When I was forced to do Work for the Dole at the Matey Mission (see the first posts on this blog), I was told that each person had X amount of money that could be spent on getting them "job ready". This could be training, steel cap boots or a set of snazzy clothes for that all-important job interview.

This was the poster that changed my life. Thanks, Ascendence Pty Ltd!
After multiple listenings of 'Eye of the Tiger', I felt inspired about actually working in some sort of field of endeavour. I thought, "Maybe I should get a qualification so I might remove myself from the dole." I shouldn't completely blame the finest song by Survivor; working for a month last December was actually pretty good.

The dole obviously isn't enought to pay for things like TAFE fees and materials, so I figured that this is where the Job Network comes in.

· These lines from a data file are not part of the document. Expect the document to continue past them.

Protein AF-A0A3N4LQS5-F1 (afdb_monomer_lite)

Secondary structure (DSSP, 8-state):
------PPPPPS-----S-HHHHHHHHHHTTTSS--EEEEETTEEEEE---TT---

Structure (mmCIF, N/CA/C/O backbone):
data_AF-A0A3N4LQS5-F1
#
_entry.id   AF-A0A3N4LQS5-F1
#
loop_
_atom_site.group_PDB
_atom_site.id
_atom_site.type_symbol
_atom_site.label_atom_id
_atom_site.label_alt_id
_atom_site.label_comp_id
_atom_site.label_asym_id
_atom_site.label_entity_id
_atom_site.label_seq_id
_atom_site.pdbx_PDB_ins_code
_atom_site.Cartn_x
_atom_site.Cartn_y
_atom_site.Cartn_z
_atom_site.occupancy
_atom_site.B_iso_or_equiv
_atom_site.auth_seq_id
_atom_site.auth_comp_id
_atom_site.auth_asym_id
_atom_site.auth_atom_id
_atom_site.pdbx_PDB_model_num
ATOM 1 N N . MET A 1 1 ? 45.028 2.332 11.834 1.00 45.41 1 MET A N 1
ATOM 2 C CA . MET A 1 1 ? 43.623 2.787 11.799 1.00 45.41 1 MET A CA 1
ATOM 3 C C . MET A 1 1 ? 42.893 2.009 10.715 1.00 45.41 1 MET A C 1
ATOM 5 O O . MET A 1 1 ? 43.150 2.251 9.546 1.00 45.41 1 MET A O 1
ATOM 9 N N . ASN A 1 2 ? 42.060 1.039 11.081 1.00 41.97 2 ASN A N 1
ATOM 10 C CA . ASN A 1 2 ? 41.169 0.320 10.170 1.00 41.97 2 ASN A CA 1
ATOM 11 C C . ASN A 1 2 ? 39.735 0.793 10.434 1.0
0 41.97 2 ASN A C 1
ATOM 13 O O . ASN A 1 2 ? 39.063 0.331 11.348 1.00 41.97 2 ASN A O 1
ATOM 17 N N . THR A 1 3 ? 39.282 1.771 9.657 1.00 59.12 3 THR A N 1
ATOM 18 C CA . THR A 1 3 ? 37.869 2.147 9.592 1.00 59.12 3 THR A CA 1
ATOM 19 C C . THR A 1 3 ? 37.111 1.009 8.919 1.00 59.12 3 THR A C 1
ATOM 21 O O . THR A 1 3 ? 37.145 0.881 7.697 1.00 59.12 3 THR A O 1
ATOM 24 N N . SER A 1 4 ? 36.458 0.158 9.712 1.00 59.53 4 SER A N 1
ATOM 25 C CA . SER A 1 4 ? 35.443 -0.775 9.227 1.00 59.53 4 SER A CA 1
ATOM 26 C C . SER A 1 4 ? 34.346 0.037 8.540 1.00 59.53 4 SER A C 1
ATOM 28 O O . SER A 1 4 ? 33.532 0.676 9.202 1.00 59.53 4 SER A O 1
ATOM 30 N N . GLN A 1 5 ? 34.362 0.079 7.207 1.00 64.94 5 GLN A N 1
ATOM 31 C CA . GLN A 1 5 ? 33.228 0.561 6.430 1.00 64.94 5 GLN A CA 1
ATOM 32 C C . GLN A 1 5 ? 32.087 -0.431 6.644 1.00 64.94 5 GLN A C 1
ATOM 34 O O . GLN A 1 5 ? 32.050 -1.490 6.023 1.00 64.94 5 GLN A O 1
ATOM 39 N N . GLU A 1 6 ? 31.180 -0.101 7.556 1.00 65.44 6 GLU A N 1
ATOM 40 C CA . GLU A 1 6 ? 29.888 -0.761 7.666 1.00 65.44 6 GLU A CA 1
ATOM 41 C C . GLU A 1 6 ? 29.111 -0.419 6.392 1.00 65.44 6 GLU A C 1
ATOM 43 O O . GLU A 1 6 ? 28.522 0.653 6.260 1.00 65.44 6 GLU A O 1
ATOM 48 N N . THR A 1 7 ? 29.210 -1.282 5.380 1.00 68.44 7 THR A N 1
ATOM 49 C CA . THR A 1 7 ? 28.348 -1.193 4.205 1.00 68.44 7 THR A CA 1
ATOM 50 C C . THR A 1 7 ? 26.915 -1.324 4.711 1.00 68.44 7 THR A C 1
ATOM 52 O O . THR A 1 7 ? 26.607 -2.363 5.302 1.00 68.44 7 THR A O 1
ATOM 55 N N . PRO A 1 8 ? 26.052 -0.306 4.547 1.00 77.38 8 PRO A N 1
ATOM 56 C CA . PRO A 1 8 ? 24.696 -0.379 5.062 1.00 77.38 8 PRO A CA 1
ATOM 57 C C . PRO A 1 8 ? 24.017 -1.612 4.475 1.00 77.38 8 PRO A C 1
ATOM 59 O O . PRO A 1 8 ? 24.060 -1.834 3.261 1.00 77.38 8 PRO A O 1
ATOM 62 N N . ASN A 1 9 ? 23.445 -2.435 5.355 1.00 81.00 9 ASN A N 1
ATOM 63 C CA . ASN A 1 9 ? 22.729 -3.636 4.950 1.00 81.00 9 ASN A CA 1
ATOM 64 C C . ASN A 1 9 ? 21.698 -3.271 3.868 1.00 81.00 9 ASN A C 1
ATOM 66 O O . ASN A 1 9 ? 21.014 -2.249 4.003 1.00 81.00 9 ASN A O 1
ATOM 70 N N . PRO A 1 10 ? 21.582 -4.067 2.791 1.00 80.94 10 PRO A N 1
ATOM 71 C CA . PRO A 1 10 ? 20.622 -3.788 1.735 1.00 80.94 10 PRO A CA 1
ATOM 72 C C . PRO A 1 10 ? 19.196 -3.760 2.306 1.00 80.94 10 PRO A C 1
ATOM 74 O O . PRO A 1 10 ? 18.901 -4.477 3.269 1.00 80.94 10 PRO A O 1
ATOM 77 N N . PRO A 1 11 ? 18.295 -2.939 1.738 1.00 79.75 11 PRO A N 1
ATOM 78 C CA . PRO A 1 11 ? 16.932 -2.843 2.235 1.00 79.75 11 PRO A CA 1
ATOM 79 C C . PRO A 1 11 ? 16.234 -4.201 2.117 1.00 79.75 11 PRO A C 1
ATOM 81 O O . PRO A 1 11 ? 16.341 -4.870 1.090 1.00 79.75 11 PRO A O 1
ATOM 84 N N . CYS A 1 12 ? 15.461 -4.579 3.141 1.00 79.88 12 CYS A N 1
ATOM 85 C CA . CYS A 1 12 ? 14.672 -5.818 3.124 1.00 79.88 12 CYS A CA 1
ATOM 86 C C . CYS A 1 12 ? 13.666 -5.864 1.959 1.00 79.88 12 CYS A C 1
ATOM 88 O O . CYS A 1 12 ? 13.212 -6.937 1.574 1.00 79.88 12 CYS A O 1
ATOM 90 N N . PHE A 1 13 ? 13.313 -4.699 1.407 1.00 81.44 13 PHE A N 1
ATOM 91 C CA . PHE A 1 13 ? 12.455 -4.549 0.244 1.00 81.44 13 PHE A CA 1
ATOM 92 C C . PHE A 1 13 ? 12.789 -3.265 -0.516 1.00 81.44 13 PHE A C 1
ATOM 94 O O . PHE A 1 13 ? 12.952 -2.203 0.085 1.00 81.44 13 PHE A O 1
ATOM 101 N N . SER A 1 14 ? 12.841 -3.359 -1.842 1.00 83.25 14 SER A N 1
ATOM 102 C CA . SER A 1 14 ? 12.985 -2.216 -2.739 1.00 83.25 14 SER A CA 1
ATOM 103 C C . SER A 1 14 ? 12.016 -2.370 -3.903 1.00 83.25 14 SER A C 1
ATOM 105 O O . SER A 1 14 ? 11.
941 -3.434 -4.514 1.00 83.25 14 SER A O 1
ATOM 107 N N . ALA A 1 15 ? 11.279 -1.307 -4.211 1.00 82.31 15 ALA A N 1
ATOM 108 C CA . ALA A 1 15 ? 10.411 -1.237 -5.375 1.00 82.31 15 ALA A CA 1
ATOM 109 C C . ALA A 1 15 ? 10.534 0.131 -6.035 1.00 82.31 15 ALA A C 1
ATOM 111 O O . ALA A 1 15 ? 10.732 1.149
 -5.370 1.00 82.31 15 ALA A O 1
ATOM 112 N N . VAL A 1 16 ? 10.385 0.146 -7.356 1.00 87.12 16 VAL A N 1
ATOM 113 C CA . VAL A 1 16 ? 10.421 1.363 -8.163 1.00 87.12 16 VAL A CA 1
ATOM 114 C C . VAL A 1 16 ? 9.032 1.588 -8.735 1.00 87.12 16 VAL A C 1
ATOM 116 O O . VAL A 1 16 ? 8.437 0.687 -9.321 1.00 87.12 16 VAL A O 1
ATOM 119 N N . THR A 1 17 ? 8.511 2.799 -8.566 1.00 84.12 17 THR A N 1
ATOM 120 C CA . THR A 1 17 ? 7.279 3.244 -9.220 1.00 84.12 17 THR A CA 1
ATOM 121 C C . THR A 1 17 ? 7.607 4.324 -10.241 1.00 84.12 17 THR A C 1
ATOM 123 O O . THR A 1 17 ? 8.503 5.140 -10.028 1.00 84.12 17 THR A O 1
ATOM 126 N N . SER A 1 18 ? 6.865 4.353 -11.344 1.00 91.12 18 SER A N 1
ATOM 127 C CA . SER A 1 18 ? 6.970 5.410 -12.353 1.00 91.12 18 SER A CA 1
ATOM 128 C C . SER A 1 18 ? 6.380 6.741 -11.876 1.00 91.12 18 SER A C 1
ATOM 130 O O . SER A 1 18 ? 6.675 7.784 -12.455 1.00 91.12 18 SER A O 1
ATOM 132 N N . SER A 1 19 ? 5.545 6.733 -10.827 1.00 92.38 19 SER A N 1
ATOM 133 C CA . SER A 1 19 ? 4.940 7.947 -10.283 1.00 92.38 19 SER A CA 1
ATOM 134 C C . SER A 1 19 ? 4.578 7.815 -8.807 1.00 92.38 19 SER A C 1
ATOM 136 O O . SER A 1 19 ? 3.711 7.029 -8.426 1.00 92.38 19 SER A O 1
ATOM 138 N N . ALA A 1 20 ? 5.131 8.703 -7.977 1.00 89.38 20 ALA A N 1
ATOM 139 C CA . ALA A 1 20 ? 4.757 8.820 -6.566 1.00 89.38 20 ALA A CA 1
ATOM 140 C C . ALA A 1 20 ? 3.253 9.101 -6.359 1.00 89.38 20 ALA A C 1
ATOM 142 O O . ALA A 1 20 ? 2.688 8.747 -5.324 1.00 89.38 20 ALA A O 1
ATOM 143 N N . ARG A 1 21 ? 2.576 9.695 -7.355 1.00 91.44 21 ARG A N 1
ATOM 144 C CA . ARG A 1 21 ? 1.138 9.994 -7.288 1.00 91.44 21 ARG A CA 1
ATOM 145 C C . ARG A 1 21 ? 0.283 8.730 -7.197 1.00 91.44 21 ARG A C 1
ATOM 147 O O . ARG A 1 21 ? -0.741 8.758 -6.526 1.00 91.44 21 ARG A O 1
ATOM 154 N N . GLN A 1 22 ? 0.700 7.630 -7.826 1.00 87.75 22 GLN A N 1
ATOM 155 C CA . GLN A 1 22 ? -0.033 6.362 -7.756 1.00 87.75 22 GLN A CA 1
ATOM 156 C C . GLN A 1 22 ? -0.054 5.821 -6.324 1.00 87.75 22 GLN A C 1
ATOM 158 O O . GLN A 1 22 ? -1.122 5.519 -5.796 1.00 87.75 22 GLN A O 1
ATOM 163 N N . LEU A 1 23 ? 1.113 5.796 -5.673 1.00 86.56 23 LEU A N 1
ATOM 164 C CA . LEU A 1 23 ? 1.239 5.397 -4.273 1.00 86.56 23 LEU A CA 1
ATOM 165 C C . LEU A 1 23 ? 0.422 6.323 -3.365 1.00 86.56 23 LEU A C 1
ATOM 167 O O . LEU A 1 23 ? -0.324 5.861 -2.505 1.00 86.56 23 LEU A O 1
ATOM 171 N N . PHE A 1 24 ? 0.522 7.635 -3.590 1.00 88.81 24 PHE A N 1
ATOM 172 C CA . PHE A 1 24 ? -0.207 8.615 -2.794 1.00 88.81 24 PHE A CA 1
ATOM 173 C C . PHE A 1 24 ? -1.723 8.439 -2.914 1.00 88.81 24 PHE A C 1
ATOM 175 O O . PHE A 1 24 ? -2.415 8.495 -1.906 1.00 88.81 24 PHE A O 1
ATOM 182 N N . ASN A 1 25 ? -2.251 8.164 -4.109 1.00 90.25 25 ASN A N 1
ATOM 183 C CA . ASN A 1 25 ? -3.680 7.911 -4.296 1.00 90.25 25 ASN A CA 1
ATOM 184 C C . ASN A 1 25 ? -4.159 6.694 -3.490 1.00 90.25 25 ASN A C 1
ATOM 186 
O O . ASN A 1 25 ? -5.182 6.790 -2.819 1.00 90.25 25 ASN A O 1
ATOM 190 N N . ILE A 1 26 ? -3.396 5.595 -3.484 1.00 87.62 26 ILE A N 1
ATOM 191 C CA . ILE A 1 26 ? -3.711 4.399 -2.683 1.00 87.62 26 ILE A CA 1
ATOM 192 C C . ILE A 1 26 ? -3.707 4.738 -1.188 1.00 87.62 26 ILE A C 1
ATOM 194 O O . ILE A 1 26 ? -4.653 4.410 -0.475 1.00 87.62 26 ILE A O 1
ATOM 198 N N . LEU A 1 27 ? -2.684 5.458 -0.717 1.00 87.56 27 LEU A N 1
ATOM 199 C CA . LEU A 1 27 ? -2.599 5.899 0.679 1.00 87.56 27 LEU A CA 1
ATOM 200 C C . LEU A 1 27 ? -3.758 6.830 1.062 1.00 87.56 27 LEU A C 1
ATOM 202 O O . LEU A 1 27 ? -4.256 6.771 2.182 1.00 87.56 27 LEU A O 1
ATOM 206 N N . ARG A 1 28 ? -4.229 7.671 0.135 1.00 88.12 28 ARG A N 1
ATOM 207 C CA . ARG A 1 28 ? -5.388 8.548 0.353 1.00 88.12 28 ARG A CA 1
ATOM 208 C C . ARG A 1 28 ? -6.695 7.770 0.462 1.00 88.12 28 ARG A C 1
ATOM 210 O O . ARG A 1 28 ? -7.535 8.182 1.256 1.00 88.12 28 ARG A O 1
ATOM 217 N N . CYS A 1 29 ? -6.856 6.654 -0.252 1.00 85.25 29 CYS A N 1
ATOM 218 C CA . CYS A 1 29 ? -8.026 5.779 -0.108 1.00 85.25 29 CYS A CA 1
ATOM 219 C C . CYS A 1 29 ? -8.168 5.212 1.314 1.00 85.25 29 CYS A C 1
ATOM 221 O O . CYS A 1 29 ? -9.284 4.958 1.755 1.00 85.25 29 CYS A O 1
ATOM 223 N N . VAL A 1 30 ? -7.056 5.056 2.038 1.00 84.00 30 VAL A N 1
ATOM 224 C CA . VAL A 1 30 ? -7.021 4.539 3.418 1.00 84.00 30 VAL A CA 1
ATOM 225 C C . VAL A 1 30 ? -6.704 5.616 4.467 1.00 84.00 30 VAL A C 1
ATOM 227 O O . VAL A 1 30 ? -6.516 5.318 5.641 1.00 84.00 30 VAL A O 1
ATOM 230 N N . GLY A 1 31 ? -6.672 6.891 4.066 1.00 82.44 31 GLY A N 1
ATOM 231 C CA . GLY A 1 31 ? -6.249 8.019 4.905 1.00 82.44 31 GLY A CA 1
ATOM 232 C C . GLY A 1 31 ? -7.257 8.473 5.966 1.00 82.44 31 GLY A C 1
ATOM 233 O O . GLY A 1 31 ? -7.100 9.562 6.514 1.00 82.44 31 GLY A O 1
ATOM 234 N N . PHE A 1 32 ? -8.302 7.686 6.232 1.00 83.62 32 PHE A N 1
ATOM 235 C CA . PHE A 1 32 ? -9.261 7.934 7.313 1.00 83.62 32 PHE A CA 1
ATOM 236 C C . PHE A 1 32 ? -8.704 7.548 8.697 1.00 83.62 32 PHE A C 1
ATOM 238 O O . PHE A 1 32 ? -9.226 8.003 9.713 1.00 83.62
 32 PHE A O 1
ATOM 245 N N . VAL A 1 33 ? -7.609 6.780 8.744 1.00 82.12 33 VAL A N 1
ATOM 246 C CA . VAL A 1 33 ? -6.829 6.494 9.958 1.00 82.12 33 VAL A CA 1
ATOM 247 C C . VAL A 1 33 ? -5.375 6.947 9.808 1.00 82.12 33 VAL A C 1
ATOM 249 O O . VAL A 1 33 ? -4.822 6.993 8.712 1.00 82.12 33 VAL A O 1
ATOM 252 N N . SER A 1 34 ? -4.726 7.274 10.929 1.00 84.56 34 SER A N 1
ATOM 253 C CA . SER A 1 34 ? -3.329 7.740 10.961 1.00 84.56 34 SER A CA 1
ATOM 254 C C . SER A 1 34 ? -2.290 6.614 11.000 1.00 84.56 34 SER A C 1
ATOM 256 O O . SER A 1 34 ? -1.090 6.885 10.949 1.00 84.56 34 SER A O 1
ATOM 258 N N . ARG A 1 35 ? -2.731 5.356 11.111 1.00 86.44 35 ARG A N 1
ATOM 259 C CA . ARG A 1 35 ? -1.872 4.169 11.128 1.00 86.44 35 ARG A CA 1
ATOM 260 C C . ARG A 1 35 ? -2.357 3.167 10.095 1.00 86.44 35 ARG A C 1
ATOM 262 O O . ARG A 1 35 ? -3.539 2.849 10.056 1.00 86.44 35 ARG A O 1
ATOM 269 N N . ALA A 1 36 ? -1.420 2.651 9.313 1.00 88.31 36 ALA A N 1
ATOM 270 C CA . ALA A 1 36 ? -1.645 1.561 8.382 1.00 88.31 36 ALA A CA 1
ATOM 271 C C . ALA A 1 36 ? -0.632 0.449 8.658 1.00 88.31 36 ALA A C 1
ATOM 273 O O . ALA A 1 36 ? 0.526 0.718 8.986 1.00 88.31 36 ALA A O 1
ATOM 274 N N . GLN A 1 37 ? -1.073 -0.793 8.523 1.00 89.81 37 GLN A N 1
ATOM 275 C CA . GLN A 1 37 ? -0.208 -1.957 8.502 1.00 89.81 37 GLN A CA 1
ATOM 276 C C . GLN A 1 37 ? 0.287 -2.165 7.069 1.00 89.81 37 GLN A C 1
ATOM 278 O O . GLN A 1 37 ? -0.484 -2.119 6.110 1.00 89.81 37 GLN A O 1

Perhaps it is naïve of me to take the mission of the privatised arm of Australian welfare at its word. After a week of trying to get an answer from my JNP (Job Network Provider) as to whether I can be subsidised so I can go to TAFE (it's fucking Holmesglen TAFE by the way, not fucking Melbourne University), I'm still in the dark.

Well, not completely. I phoned some sort of "customer service" number regarding my situation and for once, the person I spoke to was extremely helpful and kinda sympathetic. She told me that each JNP actually has a pool of money based on the amount of people registered with them, rather than an alotment for each individual, called the "Job Seeker Account". There are guidelines for the expenditure of this money, though the specifics are not available to the public because it is part of a contract between the JNP and the government. Broadly speaking, the guidelines are about employment outcomes and "not bringing the [system] into disrepute", all of which is up to the discretion of the JNP.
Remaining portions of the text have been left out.